Anyway: the Steam guys have definitely thought of something like this. I did see some evidence a while back that they started work on it, but there hasn't been any movement on it in a while. You're pretty bang on the money that it's a logical extension from stuff like Steam clients being able to see each other on a local network.
I've not tried it - but here: https://steamcache.github.io/
Agree with the P2P idea, but it should be off by default for security, and preferably detect networks so it can disable itself on a new network (such as if you visit a motel and use their WiFi).
Steam's download system is explicitly designed to be cacheable; that's why the various Steam cache implementations have sprung up. The flip side of that is that people could potentially run malicious caches; Steam defeats that by checking the validity of everything it downloads against hashes. If a peer did try to send you data that had been modified, maliciously or otherwise, it would fail the check against the hash and Steam would reject it.
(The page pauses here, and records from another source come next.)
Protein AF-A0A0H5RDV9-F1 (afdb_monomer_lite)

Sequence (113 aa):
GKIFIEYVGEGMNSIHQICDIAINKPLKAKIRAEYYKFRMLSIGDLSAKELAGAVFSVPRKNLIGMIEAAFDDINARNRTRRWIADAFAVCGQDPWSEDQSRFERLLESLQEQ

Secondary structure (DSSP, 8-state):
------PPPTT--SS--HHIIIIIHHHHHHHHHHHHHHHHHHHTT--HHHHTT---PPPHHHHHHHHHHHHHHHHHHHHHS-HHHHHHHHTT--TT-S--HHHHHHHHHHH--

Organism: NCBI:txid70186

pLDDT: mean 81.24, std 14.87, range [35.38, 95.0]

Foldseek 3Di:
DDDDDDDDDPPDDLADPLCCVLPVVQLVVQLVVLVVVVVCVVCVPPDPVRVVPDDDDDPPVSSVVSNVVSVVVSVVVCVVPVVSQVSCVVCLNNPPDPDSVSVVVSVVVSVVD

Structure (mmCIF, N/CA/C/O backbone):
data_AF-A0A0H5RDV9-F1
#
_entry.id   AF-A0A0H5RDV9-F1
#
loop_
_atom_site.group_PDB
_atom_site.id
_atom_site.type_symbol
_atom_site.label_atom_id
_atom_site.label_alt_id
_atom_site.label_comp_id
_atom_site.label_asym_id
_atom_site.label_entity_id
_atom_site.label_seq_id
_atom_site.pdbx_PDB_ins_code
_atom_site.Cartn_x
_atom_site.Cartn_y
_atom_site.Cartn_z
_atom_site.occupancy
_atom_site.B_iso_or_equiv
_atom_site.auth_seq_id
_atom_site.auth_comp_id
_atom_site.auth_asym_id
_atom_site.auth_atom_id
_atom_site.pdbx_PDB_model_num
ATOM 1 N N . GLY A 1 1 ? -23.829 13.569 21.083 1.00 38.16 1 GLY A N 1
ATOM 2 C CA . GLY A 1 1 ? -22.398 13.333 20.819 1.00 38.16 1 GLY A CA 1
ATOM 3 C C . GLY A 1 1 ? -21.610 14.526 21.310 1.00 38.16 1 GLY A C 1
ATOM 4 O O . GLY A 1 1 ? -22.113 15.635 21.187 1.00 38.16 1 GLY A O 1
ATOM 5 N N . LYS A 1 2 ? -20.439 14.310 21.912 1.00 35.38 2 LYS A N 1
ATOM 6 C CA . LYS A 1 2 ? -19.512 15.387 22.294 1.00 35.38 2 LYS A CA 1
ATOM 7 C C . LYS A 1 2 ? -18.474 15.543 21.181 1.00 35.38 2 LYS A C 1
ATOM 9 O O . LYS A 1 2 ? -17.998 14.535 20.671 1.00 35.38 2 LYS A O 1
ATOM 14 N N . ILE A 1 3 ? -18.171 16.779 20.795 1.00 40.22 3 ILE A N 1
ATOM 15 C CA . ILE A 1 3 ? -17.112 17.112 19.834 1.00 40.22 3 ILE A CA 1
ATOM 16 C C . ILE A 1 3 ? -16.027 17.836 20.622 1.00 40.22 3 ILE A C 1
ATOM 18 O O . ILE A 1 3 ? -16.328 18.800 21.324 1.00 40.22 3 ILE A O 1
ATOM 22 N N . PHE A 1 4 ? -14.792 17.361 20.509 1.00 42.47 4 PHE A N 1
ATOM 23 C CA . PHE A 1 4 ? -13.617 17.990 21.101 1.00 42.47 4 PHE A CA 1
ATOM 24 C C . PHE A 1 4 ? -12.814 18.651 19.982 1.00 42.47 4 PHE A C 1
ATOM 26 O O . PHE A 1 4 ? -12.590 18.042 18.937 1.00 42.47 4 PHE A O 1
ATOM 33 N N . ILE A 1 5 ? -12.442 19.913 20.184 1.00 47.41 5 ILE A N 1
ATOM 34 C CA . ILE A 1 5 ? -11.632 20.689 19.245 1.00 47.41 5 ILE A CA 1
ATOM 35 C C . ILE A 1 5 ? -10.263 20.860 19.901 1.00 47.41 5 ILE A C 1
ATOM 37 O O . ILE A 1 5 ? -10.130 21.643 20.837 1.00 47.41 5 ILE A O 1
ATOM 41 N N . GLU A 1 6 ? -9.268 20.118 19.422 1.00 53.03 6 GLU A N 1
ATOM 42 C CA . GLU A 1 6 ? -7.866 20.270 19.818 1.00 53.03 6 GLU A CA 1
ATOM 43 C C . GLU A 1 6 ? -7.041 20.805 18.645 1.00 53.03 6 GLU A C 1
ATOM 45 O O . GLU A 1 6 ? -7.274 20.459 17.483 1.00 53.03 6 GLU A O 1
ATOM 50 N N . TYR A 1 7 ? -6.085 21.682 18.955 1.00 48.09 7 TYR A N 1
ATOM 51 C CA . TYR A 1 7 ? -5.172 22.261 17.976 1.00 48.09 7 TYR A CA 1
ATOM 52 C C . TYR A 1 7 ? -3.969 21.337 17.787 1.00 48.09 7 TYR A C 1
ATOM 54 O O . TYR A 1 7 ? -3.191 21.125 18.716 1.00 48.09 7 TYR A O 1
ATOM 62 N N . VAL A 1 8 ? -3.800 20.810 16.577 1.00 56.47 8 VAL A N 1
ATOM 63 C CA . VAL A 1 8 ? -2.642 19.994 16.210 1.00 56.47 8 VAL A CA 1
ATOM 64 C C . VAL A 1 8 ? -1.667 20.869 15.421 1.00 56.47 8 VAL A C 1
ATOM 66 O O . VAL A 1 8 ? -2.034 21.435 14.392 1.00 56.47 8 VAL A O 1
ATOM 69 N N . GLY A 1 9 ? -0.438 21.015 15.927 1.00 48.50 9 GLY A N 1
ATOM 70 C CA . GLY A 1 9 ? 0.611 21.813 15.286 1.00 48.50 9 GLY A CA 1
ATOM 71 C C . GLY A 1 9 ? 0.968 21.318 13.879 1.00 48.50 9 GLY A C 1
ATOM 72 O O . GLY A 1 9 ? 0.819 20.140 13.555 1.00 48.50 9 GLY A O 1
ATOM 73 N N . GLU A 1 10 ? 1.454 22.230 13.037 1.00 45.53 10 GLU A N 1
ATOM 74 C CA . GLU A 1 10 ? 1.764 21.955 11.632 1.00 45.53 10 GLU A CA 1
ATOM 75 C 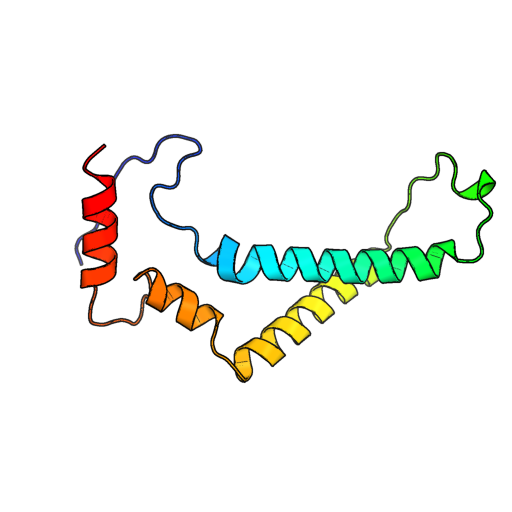C . GLU A 1 10 ? 2.805 20.825 11.501 1.00 45.53 10 GLU A C 1
ATOM 77 O O . GLU A 1 10 ? 3.885 20.879 12.087 1.00 45.53 10 GLU A O 1
ATOM 82 N N . GLY A 1 11 ? 2.466 19.769 10.755 1.00 48.12 11 GLY A N 1
ATOM 83 C CA . GLY A 1 11 ? 3.342 18.609 10.543 1.00 48.12 11 GLY A CA 1
ATOM 84 C C . GLY A 1 11 ? 3.318 17.549 11.648 1.00 48.12 11 GLY A C 1
ATOM 85 O O . GLY A 1 11 ? 3.959 16.512 11.484 1.00 48.12 11 GLY A O 1
ATOM 86 N N . MET A 1 12 ? 2.560 17.755 12.727 1.00 49.59 12 MET A N 1
ATOM 87 C CA . MET A 1 12 ? 2.303 16.709 13.711 1.00 49.59 12 MET A CA 1
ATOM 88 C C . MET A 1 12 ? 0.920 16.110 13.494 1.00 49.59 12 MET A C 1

The only remaining concern would be the networking code having a bug which caused a security issue. But sending files is pretty easy to implement correctly.
One possible workaround, though it may not be suitable for a laptop that is used for gaming on the go, would be to point all your steam library folders for all your systems to a shared network drive on a single computer. Although I don't know enough about how steam validates its downloads based on the user downloading a particuliar game to know if this would work or break things in a spectaculiar manner for multiple accounts using the same shared library folder.